Data excerpts:
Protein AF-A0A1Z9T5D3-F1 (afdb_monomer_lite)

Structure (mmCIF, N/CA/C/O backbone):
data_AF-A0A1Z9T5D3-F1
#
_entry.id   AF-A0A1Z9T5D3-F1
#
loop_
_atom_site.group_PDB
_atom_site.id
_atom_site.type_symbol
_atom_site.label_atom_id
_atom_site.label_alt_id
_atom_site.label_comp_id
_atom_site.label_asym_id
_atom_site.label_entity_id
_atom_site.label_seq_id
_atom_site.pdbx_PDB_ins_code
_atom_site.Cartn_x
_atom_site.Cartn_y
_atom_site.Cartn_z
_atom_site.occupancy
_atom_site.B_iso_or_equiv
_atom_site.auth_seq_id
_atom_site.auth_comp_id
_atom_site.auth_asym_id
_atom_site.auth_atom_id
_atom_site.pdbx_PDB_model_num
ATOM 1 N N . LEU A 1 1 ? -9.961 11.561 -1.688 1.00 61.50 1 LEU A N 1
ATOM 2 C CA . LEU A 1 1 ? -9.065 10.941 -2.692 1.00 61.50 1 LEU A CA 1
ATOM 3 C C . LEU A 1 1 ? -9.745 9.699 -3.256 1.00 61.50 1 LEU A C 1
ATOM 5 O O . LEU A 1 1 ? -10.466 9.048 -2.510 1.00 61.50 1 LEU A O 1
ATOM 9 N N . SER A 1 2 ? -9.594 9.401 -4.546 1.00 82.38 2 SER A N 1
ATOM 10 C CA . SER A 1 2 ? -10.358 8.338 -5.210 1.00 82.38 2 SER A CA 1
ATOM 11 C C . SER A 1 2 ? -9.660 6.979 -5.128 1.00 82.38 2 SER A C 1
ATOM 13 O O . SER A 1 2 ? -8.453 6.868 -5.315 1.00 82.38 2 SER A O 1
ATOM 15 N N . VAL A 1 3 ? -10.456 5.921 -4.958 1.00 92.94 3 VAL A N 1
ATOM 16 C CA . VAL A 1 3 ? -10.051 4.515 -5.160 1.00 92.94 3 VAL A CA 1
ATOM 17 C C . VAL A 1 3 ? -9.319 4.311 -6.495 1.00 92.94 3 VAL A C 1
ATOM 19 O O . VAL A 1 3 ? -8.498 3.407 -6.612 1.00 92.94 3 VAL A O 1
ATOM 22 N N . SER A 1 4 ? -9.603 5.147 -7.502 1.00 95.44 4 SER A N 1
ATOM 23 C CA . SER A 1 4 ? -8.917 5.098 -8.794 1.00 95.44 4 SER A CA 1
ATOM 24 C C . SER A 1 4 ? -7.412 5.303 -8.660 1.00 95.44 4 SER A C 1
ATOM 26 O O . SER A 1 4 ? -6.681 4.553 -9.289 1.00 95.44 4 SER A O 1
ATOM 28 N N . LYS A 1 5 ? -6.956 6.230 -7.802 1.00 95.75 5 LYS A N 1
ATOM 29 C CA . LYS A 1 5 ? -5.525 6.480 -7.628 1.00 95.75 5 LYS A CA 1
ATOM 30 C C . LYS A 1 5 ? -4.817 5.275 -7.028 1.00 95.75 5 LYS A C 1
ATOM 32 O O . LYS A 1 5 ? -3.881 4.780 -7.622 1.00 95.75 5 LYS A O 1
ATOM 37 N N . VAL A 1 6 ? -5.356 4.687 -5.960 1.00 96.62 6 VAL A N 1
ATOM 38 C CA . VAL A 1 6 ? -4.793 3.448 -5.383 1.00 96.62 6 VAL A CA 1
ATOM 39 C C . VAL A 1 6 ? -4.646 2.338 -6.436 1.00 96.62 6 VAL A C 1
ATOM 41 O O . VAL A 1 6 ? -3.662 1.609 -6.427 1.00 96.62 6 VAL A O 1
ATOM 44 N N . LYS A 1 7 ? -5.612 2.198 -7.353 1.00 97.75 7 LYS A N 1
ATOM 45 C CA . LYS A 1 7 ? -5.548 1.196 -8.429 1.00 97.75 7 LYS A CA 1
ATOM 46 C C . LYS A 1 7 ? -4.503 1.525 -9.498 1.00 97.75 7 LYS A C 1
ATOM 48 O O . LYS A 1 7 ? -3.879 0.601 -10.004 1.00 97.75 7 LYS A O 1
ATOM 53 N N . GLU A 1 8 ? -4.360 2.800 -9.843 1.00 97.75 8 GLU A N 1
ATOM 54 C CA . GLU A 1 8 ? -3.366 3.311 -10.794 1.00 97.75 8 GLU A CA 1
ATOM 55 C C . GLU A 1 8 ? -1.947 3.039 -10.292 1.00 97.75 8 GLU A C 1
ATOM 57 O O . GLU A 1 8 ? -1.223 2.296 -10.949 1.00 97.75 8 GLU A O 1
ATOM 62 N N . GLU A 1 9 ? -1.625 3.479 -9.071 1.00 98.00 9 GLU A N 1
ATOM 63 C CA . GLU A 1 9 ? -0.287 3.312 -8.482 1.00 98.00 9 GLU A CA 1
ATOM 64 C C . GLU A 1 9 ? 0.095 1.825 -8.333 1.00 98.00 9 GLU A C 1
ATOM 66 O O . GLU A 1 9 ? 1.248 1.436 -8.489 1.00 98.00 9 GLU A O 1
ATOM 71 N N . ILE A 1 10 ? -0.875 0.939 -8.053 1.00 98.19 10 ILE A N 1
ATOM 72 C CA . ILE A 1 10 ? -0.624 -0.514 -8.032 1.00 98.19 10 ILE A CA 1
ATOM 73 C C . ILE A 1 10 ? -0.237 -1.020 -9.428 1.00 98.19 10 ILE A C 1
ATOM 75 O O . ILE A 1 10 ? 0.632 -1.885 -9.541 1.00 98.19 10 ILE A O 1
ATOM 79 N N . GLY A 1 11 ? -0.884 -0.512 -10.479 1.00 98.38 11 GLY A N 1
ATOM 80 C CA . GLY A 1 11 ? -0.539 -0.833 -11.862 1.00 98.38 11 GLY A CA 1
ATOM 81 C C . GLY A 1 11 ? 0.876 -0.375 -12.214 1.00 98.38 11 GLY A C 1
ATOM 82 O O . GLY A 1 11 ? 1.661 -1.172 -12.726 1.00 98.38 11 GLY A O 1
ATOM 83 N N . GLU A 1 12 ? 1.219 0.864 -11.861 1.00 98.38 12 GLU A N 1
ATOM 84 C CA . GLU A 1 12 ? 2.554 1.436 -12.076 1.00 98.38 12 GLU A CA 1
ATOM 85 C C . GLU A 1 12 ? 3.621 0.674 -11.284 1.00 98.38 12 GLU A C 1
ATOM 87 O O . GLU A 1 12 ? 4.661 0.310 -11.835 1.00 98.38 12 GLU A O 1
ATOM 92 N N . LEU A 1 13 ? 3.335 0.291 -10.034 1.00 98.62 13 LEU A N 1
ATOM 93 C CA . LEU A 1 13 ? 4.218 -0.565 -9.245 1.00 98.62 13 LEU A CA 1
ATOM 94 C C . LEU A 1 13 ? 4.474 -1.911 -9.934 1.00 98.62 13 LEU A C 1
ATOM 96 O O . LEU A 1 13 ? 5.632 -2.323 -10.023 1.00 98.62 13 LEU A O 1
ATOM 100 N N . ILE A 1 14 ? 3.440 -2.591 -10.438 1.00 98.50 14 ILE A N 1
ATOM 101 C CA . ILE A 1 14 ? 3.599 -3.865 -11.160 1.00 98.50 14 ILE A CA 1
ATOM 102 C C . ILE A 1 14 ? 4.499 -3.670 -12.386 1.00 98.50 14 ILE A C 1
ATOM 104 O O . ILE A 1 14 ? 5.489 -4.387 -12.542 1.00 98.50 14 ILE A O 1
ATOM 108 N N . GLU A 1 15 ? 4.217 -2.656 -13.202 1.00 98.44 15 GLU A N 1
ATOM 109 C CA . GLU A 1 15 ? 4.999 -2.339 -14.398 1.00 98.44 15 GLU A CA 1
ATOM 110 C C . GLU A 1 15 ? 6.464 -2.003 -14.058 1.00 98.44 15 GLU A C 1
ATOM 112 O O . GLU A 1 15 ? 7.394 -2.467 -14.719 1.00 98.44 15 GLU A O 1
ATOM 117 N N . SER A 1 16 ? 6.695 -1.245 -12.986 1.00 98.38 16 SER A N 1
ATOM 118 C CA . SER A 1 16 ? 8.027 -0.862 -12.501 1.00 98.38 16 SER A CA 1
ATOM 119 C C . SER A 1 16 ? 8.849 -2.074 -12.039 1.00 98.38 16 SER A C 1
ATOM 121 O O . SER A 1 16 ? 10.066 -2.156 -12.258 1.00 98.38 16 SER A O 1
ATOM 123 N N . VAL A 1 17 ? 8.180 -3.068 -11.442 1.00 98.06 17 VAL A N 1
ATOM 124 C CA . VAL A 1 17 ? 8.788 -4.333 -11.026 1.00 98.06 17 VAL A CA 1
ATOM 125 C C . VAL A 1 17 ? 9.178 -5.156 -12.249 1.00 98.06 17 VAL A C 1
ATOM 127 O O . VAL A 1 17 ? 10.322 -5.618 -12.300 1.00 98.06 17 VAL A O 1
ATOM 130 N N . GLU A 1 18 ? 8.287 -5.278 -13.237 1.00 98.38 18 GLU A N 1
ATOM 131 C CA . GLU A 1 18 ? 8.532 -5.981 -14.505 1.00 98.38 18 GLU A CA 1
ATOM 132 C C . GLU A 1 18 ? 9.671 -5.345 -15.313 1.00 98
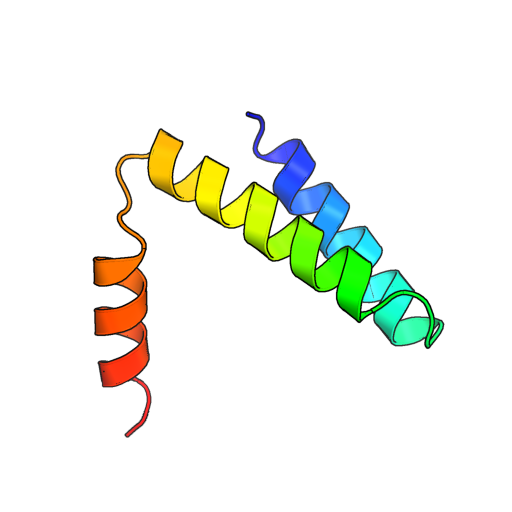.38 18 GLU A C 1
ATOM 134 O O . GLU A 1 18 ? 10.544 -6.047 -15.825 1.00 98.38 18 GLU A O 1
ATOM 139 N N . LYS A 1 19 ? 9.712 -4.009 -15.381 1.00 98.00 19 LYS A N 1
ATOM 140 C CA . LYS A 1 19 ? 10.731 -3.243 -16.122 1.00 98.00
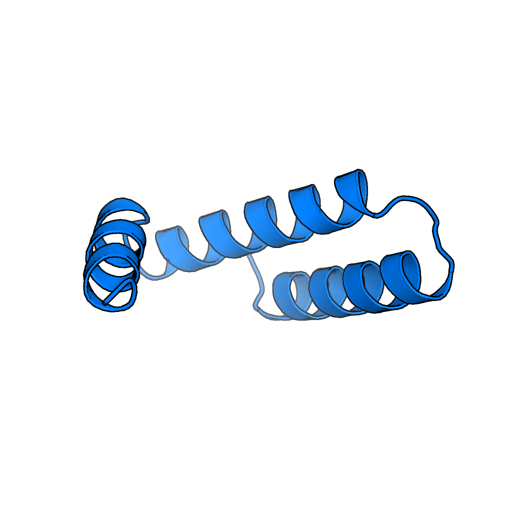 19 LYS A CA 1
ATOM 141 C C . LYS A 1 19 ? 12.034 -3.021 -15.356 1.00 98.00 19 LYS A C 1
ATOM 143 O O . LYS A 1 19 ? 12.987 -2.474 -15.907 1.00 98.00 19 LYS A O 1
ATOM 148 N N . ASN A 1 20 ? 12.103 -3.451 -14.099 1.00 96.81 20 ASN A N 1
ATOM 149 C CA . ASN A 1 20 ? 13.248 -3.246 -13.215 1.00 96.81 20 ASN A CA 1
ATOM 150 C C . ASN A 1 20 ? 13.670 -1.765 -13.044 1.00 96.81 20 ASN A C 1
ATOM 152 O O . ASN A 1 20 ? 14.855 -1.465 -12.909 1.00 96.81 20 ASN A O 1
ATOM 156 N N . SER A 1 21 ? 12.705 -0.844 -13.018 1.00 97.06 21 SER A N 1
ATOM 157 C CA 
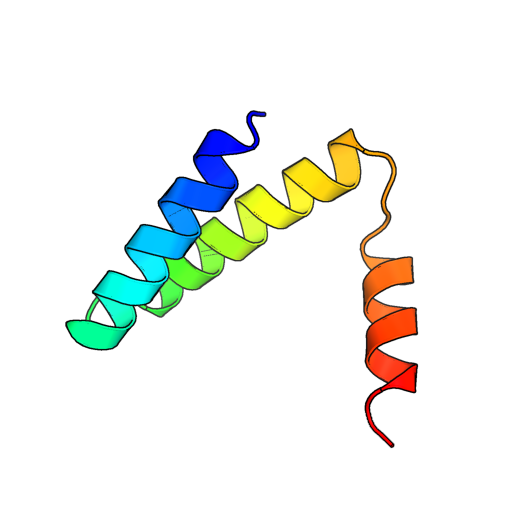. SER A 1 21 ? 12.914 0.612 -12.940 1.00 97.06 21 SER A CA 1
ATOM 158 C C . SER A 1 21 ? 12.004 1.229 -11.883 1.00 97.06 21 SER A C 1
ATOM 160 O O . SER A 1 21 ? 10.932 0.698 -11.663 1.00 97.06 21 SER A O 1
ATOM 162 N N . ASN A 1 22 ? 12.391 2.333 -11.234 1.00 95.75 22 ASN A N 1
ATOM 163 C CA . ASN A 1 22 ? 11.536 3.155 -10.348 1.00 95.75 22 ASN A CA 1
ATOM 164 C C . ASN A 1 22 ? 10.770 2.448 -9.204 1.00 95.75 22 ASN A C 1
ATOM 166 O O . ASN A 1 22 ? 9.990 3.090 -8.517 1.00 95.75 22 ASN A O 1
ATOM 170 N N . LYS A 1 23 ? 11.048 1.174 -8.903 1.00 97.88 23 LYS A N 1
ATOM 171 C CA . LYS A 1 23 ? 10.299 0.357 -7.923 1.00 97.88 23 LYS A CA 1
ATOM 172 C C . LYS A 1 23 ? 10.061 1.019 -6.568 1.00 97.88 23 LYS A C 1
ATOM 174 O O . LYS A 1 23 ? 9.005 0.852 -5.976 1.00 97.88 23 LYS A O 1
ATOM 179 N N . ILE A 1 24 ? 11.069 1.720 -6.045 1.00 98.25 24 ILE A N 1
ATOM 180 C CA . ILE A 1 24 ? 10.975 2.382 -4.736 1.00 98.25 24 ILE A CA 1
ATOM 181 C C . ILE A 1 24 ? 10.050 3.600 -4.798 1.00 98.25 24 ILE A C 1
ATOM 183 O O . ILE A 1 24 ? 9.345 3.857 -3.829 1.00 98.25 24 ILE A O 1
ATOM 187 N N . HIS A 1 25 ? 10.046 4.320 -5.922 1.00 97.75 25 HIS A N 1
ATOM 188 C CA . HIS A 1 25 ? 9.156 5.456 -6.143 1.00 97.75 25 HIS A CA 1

DESCRIPTION OF THE TASK: Transcribe, word for word, the data above from its first line through the line with "ATOM 9 N N .", and include nothing else.

RESULT OF THIS TASK:
Protein AF-A0A1Z9T5D3-F1 (afdb_monomer_lite)

Structure (mmCIF, N/CA/C/O backbone):
data_AF-A0A1Z9T5D3-F1
#
_entry.id   AF-A0A1Z9T5D3-F1
#
loop_
_atom_site.group_PDB
_atom_site.id
_atom_site.type_symbol
_atom_site.label_atom_id
_atom_site.label_alt_id
_atom_site.label_comp_id
_atom_site.label_asym_id
_atom_site.label_entity_id
_atom_site.label_seq_id
_atom_site.pdbx_PDB_ins_code
_atom_site.Cartn_x
_atom_site.Cartn_y
_atom_site.Cartn_z
_atom_site.occupancy
_atom_site.B_iso_or_equiv
_atom_site.auth_seq_id
_atom_site.auth_comp_id
_atom_site.auth_asym_id
_atom_site.auth_atom_id
_atom_site.pdbx_PDB_model_num
ATOM 1 N N . LEU A 1 1 ? -9.961 11.561 -1.688 1.00 61.50 1 LEU A N 1
ATOM 2 C CA . LEU A 1 1 ? -9.065 10.941 -2.692 1.00 61.50 1 LEU A CA 1
ATOM 3 C C . LEU A 1 1 ? -9.745 9.699 -3.256 1.00 61.50 1 LEU A C 1
ATOM 5 O O . LEU A 1 1 ? -10.466 9.048 -2.510 1.00 61.50 1 LEU A O 1
ATOM 9 N N . SER A 1 2 ? -9.594 9.401 -4.546 1.00 82.38 2 SER A N 1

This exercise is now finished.